> Work instruction:
From the line with "ATOM 97 C C" to the final line, print the records exactly as they are.

[Stored items from a collection]
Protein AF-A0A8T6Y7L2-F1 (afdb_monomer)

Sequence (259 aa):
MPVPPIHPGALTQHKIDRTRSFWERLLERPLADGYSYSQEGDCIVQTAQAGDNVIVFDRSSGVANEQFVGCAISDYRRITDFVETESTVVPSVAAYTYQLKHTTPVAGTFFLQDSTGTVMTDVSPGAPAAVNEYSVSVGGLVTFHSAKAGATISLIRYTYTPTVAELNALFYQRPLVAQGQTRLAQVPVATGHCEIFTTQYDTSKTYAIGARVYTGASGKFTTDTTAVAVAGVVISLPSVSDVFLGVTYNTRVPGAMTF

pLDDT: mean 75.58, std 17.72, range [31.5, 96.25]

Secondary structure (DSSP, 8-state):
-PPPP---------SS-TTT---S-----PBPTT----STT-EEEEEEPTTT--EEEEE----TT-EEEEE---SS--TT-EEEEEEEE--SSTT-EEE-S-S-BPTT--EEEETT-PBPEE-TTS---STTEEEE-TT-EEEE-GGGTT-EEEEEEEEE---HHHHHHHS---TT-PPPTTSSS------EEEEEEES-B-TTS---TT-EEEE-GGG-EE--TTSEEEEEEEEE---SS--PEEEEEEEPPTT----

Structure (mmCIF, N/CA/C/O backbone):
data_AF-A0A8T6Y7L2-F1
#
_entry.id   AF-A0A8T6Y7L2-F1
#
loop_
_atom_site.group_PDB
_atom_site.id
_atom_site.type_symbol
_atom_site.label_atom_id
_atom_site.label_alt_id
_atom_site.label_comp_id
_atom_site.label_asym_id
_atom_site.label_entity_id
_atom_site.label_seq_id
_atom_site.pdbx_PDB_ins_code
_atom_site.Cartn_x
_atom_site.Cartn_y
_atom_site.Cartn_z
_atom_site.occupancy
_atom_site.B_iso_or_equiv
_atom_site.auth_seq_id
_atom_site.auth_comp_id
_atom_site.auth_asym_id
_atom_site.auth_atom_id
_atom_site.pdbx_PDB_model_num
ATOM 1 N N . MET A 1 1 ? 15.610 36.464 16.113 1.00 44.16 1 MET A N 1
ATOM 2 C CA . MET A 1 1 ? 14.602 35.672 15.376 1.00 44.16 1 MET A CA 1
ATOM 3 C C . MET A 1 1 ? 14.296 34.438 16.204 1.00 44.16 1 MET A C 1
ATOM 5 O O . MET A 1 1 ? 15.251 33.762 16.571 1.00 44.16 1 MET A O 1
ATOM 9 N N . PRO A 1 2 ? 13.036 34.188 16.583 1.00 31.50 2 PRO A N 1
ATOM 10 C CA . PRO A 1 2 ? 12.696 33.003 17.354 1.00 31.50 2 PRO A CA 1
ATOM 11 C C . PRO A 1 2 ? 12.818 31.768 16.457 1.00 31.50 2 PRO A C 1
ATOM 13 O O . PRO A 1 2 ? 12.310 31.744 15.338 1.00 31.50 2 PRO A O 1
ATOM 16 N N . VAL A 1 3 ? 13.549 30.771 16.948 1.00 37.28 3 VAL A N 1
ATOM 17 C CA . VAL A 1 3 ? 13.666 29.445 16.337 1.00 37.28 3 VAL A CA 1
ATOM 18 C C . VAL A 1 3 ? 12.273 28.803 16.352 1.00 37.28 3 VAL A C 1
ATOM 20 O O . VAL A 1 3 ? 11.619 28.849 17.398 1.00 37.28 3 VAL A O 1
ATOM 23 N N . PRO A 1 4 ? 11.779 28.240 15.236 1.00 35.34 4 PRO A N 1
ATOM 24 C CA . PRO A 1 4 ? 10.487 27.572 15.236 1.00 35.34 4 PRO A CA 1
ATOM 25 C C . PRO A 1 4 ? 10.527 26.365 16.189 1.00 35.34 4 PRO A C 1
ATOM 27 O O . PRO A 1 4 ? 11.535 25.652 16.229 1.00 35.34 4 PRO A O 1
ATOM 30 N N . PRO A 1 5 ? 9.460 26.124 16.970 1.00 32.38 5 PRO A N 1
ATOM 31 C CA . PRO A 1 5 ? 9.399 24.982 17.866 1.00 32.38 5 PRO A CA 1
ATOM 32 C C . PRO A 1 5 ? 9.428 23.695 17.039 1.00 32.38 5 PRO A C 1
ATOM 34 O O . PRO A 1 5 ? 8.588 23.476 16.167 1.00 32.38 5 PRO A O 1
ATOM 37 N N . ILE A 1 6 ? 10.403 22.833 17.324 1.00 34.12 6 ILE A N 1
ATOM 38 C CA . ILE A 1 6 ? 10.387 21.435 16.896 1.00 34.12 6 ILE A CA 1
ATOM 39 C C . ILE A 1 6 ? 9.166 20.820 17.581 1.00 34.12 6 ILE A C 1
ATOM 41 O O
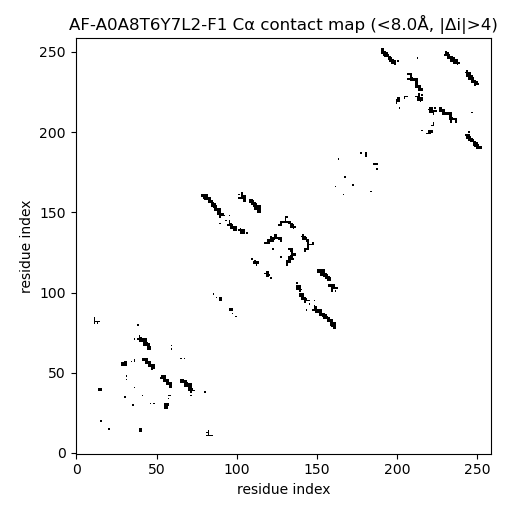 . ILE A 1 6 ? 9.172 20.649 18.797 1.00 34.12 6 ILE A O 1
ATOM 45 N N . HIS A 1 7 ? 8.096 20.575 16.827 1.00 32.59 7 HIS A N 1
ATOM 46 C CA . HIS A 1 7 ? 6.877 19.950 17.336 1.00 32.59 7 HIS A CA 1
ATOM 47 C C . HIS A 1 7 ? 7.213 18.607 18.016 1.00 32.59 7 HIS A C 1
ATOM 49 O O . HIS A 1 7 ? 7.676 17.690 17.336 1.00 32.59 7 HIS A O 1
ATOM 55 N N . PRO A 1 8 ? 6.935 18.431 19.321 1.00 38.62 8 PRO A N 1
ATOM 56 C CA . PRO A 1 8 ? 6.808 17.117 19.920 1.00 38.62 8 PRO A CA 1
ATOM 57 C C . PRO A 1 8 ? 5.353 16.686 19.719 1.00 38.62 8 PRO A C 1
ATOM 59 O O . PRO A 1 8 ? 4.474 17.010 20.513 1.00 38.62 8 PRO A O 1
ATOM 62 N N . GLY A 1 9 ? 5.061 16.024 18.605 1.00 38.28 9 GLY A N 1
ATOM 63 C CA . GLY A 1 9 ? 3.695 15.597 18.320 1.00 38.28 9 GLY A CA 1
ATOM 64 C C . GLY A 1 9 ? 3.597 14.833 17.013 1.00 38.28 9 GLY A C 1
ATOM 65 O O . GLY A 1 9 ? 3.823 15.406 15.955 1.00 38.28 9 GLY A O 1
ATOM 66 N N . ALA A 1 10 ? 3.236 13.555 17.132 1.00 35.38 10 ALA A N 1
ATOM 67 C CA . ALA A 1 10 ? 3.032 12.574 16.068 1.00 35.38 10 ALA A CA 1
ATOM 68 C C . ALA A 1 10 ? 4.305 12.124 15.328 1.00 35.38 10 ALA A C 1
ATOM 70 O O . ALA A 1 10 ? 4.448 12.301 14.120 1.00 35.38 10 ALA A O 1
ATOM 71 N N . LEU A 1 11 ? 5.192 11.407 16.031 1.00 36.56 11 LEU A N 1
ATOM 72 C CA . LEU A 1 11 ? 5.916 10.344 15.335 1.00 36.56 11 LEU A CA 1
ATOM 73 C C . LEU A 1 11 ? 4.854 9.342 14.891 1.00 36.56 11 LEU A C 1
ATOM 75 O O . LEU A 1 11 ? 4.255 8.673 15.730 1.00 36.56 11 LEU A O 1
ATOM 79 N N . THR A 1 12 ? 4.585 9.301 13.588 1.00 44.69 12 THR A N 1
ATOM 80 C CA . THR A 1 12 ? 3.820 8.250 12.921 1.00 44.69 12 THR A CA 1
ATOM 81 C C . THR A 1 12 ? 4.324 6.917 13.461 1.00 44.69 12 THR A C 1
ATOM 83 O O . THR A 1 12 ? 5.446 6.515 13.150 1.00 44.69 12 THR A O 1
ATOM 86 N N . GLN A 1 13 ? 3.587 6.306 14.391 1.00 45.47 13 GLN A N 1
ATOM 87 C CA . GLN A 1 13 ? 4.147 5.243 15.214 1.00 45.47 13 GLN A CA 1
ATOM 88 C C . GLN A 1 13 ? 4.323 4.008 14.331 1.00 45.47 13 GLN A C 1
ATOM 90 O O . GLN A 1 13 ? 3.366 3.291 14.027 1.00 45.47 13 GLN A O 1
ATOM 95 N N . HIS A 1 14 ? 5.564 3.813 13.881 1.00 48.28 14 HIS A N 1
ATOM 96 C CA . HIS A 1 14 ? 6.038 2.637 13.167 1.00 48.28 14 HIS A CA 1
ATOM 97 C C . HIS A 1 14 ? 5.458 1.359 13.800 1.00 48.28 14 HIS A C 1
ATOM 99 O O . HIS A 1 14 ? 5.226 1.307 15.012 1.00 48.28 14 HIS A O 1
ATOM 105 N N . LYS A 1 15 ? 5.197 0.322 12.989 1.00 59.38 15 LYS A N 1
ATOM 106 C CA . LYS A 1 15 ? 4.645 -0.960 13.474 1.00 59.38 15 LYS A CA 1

> Solution:
ATOM 97 C C . HIS A 1 14 ? 5.458 1.359 13.800 1.00 48.28 14 HIS A C 1
ATOM 99 O O . HIS A 1 14 ? 5.226 1.307 15.012 1.00 48.28 14 HIS A O 1
ATOM 105 N N . LYS A 1 15 ? 5.197 0.322 12.989 1.00 59.38 15 LYS A N 1
ATOM 106 C CA . LYS A 1 15 ? 4.645 -0.960 13.474 1.00 59.38 15 LYS A CA 1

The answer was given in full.